Понять метод художественного конструирования «Мертвых душ» на основе богатейших национальных традиций помогает статья Гоголя «В чем же наконец существо русской поэзии и в чем ее особенность», законченная им в 1846 г., но писавшаяся, по его словам, «в три его эпохи» (см.: XIII, 110). По мнению авторитетного исследователя творческой биографии писателя, Н. С. Тихонравова, она была начата еще до «Мертвых душ». Статья эта представляет собой очерк истории русской поэзии, которую Гоголь прослеживает с дописьменных времен до своих дней.
Главной отличительной чертой статьи является последовательно проведенная в ней трактовка национальной поэзии как отражения разнообразных черт духовной физиономии русского человека. Отсюда вытекает принципиальное уравнивание произведений фольклора и письменной литературы, «ибо поэты, — как пишет Гоголь, — берутся не откуда же нибудь из-за моря, но исходят из своего народа. Это — огни, из него же излетевшие, передовые вестники сил его» (VIII, 407).[27]
Единство национальной психологии часто заслоняет от Гоголя различия в психологии социальной, тем не менее его позиция глубоко демократична: ведущей черте в творчестве каждого замечательного отечественного поэта он находит аналогию в духовном складе русского простолюдина, а подчас этот последний выступает как единственный обладатель того или иного из национальных достоинств. Так, например, о Крылове Гоголь пишет, что в нем отразился тот «верный, истинно русский такт ума», «который мы потеряли среди нашего светского образования и который сохранился доселе у нашего крестьянина» (VIII, 406).

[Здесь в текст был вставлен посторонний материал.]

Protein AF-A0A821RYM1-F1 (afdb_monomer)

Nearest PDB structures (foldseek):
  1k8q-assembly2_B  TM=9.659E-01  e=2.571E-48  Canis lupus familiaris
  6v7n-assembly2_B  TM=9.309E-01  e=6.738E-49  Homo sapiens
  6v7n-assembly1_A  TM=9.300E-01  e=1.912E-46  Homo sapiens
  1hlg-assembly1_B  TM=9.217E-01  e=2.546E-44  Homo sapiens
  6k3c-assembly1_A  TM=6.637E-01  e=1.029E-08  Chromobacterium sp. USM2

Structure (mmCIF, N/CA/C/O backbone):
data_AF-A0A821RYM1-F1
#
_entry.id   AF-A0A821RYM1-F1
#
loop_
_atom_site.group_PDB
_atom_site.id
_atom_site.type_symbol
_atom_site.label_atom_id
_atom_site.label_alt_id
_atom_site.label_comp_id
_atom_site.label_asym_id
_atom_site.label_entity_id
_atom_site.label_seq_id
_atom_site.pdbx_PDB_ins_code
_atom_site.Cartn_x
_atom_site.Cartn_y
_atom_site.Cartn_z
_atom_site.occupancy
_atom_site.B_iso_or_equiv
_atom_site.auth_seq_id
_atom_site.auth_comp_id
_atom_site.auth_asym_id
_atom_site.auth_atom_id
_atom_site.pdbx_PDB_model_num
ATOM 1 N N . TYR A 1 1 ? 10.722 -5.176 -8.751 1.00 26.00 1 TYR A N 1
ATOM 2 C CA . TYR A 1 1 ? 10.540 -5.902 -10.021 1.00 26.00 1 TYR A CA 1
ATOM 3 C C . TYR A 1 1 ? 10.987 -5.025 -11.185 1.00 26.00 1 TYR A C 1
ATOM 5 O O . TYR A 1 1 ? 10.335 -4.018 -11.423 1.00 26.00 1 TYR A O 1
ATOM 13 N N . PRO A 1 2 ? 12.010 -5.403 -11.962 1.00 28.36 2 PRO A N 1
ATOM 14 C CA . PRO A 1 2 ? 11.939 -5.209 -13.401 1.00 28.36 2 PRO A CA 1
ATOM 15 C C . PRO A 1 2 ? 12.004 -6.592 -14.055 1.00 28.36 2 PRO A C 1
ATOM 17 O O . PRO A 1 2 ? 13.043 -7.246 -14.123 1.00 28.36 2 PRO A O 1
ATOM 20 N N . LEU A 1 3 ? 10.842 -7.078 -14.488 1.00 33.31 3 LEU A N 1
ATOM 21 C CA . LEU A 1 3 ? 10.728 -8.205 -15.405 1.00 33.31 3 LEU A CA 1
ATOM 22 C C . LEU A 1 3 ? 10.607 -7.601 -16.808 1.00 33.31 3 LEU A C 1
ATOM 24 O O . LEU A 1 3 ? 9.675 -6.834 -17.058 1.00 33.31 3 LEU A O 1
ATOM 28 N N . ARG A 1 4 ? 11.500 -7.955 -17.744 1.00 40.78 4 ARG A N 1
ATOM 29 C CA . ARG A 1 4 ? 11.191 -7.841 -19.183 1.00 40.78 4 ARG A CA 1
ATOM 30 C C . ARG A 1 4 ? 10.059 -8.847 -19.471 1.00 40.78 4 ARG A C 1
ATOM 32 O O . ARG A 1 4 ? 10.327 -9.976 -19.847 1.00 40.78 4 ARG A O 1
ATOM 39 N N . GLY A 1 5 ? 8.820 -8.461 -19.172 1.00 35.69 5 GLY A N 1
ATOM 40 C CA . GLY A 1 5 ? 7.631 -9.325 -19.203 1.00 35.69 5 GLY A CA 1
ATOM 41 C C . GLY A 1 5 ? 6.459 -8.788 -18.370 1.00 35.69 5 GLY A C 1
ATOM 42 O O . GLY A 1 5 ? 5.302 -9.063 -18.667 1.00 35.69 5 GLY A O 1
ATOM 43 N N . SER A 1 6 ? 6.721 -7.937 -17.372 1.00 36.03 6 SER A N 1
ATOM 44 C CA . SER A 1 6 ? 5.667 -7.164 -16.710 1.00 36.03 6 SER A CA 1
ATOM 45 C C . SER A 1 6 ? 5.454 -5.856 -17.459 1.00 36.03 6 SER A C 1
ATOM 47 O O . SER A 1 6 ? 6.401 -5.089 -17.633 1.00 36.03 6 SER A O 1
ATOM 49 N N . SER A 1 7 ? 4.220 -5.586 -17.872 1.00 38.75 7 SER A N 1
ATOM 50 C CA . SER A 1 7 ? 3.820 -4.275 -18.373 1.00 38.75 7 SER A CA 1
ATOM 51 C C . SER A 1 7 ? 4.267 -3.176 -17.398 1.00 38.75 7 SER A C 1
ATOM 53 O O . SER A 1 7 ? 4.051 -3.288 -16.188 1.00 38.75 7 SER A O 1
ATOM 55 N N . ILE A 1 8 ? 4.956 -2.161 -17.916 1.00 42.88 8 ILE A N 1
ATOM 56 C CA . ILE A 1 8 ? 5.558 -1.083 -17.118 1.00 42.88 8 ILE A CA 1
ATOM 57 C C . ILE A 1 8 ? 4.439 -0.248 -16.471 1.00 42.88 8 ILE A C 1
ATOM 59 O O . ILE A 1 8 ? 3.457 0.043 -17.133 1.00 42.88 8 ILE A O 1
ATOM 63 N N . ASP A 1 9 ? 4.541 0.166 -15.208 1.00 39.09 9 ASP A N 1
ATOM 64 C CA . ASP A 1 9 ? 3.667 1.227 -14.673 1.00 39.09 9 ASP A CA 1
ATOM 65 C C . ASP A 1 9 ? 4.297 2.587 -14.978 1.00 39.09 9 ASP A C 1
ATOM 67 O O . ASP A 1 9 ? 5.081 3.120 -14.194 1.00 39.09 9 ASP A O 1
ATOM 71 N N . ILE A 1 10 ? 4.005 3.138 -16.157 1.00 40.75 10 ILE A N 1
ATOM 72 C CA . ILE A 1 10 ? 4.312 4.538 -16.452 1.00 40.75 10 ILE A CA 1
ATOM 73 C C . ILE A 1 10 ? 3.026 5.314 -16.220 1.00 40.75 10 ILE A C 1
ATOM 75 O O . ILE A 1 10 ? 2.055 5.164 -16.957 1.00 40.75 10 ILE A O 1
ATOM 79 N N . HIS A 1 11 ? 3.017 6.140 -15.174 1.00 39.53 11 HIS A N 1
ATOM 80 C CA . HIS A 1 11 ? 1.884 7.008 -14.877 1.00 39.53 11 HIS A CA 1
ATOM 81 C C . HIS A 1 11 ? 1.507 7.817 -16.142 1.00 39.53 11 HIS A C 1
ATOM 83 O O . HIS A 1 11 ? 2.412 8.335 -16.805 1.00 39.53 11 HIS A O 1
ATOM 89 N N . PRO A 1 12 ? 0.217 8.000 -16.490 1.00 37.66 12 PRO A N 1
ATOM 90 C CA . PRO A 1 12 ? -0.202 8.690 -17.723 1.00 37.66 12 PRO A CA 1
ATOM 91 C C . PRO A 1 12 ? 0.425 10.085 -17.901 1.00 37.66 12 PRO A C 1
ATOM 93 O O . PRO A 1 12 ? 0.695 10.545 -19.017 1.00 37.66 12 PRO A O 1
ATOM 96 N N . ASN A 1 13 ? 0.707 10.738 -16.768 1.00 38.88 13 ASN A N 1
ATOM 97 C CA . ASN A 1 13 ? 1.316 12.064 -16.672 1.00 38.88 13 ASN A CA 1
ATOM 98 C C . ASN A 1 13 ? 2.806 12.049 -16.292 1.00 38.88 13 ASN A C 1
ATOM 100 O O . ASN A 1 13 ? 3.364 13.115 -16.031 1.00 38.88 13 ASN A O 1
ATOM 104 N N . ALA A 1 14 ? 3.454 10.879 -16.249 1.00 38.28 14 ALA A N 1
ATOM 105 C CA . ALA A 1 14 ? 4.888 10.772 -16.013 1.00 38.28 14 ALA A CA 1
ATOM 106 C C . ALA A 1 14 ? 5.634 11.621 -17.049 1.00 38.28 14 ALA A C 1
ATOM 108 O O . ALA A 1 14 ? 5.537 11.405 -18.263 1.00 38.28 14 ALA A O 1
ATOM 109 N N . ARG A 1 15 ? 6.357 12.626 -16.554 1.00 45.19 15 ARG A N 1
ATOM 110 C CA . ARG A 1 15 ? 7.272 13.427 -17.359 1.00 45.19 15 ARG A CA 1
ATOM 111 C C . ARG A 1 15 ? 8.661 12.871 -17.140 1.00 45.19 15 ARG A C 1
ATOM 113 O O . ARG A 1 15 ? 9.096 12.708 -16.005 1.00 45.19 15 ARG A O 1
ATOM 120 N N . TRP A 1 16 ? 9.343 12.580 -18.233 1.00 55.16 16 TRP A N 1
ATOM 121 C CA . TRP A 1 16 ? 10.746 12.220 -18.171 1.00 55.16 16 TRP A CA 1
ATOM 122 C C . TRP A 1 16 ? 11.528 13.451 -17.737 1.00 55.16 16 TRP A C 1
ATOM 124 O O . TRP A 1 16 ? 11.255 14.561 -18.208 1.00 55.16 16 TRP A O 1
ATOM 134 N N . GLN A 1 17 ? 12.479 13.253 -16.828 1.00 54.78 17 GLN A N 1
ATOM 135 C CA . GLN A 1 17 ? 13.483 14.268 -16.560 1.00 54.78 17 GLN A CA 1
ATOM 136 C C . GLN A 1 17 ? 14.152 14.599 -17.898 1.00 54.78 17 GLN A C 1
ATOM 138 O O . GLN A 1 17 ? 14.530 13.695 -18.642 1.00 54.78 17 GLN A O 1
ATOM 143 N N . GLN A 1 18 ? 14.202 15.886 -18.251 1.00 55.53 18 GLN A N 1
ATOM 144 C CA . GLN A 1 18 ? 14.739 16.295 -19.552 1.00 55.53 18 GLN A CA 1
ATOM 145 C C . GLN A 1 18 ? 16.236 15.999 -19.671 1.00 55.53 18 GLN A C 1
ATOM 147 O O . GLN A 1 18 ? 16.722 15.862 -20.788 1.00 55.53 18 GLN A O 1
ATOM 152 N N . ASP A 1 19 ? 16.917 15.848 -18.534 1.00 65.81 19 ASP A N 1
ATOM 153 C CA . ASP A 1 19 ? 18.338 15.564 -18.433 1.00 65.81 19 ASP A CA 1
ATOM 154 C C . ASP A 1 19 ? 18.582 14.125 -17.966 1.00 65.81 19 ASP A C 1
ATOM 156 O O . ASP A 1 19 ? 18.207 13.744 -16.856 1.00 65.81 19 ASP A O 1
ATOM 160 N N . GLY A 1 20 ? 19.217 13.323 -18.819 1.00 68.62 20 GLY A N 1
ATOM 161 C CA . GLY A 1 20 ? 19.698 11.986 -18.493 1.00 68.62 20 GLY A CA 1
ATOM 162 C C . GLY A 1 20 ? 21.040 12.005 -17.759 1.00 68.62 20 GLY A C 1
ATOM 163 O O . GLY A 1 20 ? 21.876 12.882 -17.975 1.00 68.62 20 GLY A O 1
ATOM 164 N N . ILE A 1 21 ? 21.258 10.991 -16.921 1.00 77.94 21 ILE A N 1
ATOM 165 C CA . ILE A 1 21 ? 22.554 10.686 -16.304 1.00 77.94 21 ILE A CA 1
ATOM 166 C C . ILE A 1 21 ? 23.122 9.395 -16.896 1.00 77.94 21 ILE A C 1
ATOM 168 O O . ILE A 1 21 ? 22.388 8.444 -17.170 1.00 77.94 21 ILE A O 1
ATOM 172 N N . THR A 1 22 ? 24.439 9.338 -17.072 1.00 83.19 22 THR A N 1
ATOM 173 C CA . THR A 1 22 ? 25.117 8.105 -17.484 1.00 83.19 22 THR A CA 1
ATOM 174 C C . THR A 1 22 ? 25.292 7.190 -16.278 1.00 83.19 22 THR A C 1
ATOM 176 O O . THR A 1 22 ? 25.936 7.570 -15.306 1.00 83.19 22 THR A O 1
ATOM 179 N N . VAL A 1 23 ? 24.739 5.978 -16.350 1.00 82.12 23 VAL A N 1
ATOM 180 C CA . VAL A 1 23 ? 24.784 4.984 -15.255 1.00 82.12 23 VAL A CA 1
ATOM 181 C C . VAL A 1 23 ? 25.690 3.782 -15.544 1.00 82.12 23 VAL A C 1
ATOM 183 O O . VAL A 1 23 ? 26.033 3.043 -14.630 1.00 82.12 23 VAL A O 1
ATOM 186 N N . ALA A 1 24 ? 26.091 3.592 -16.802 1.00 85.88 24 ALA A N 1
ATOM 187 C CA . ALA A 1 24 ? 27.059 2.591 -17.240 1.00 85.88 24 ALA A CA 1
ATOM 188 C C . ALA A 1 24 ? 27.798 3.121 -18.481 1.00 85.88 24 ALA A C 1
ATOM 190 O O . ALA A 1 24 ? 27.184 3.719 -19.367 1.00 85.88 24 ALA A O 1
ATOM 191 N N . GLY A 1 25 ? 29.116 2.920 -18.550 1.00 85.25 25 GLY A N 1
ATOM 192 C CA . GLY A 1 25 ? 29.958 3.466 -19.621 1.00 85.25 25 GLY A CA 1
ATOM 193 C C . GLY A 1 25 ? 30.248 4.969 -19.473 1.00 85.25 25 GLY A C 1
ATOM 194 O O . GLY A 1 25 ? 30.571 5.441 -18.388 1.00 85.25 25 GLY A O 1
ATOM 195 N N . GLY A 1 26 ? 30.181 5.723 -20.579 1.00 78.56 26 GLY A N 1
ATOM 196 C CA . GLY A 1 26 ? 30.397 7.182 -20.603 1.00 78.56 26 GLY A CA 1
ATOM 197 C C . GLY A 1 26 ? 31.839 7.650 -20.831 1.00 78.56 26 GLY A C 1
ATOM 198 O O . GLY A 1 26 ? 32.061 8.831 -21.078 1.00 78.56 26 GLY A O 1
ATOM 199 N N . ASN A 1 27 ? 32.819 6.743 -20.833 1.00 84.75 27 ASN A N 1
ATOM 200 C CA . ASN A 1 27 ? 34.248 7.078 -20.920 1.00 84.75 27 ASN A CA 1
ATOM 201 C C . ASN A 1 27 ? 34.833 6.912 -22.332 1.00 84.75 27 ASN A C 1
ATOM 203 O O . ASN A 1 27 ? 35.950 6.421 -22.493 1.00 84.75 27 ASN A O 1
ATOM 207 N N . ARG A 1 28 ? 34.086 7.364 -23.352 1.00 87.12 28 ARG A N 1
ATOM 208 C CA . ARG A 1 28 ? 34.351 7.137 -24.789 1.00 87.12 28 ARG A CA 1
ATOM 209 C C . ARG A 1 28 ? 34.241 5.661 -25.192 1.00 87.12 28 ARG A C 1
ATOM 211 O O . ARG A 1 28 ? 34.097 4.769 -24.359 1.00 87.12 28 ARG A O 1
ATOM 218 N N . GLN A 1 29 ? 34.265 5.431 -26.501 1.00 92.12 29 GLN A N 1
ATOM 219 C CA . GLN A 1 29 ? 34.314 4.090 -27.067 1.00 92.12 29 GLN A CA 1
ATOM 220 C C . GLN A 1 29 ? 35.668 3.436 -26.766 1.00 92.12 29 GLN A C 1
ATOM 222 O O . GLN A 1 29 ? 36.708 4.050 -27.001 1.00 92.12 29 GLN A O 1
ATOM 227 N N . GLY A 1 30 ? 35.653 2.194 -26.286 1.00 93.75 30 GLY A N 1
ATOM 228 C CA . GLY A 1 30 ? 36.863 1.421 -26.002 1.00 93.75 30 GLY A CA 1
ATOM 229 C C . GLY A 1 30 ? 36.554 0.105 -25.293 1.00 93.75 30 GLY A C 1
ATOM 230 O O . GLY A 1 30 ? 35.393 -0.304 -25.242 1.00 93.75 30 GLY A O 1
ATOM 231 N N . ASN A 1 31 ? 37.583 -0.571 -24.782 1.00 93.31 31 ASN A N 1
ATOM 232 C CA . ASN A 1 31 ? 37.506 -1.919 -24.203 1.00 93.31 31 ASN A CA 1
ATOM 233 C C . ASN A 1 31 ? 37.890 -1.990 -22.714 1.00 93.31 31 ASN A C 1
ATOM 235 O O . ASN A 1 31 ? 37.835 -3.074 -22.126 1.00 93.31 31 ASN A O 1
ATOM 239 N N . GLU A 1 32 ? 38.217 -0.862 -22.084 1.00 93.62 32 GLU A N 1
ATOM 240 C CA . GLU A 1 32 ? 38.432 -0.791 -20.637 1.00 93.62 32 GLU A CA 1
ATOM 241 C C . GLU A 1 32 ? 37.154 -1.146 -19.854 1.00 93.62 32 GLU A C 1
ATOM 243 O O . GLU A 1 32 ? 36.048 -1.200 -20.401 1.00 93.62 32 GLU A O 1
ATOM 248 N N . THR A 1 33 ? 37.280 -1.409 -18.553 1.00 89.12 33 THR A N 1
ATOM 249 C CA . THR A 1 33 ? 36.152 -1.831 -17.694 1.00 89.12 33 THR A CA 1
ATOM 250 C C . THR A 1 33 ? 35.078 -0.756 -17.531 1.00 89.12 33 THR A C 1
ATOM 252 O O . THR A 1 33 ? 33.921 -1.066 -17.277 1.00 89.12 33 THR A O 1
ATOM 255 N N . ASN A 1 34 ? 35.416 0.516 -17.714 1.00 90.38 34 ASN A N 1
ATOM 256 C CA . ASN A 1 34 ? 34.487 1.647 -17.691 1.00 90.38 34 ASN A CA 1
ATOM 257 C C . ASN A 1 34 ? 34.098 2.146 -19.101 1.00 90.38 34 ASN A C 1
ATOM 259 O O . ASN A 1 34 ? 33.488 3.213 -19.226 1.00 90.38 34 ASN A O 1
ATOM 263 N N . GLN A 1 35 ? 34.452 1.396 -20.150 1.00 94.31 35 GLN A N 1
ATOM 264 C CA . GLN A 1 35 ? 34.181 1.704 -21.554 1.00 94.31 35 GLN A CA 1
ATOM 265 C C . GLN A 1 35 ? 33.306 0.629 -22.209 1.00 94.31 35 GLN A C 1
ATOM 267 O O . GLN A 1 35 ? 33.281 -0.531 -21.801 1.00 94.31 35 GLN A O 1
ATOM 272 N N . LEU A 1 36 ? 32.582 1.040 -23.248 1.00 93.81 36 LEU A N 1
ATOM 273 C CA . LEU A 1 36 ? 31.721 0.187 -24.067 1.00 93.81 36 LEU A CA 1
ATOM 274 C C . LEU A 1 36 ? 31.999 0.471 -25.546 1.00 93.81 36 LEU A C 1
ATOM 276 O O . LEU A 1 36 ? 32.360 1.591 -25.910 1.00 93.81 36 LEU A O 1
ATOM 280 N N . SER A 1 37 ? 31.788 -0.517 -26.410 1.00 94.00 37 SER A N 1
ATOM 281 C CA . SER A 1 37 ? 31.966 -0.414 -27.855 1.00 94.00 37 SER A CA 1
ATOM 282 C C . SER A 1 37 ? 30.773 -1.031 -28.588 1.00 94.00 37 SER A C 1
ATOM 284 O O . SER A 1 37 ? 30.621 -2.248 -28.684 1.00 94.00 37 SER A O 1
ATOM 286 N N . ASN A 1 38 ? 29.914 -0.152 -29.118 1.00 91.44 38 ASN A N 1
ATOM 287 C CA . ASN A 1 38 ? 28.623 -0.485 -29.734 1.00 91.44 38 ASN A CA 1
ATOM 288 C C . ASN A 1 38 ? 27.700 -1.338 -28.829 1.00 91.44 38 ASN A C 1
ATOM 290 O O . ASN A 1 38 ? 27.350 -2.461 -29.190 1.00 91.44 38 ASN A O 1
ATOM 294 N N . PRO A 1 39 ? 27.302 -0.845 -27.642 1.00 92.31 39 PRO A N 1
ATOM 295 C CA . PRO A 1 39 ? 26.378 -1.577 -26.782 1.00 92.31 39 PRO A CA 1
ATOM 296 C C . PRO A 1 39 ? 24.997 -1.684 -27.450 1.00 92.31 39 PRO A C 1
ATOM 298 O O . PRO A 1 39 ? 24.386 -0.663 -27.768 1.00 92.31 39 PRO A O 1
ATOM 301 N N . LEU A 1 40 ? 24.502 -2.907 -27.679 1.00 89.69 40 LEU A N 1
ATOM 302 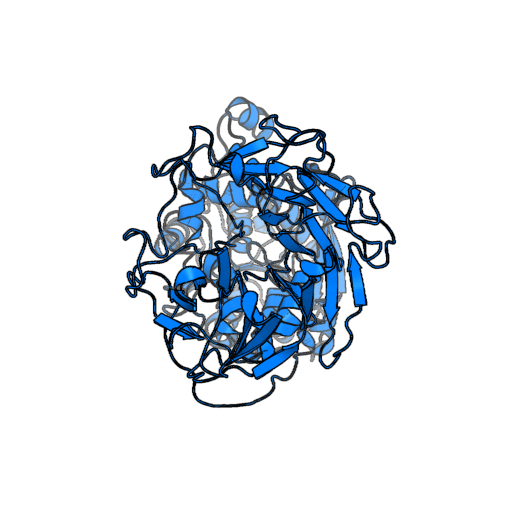C CA . LEU A 1 40 ? 23.264 -3.138 -28.447 1.00 89.69 40 LEU A CA 1
ATOM 303 C C . LEU A 1 40 ? 22.083 -3.664 -27.629 1.00 89.69 40 LEU A C 1
ATOM 305 O O . LEU A 1 40 ? 20.936 -3.435 -28.016 1.00 89.69 40 LEU A O 1
ATOM 309 N N . GLY A 1 41 ? 22.349 -4.312 -26.500 1.00 88.38 41 GLY A N 1
ATOM 310 C CA . GLY A 1 41 ? 21.324 -4.883 -25.634 1.00 88.38 41 GLY A CA 1
ATOM 311 C C . GLY A 1 41 ? 21.696 -4.705 -24.177 1.00 88.38 41 GLY A C 1
ATOM 312 O O . GLY A 1 41 ? 22.878 -4.650 -23.830 1.00 88.38 41 GLY A O 1
ATOM 313 N N . LEU A 1 42 ? 20.687 -4.567 -23.322 1.00 89.69 42 LEU A N 1
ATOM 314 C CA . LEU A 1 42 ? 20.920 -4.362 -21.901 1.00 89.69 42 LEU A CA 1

Таким образом, из характеристик, данных в статье самым значительным явлениям русской поэзии (включая народную), как бы сам собою складывается духовный портрет нации, причем нации в полном объеме этого понятия. Однако портрет этот — мозаический, возникающий лишь из суммирования многих отдельных достижений. Поэтому Гоголь считает себя вправе заявить, что «поэзия наша не выразила нам нигде русского человека вполне, ни в том идеале, в каком он должен быть, ни в той действительности, в какой он ныне есть. Она собрала только в кучу бесчисленные оттенки разнообразных качеств наших; она совокупила только в одно казнохранилище отдельно взятые стороны нашей разносторонней природы» (VIII, 404). Дальнейшая задача русской литературы, по мысли писателя, — это синтез всех названных им поэтических достижений, который должен помочь «построению» русского человека «из самородных начал земли своей» (VIII, 405). Осознав общность этой задачи с замыслом гоголевской поэмы, мы без труда затем обнаружим, что почти все названные в статье художественные явления и феномены в той или иной форме заявляют о себе в содержании «Мертвых душ».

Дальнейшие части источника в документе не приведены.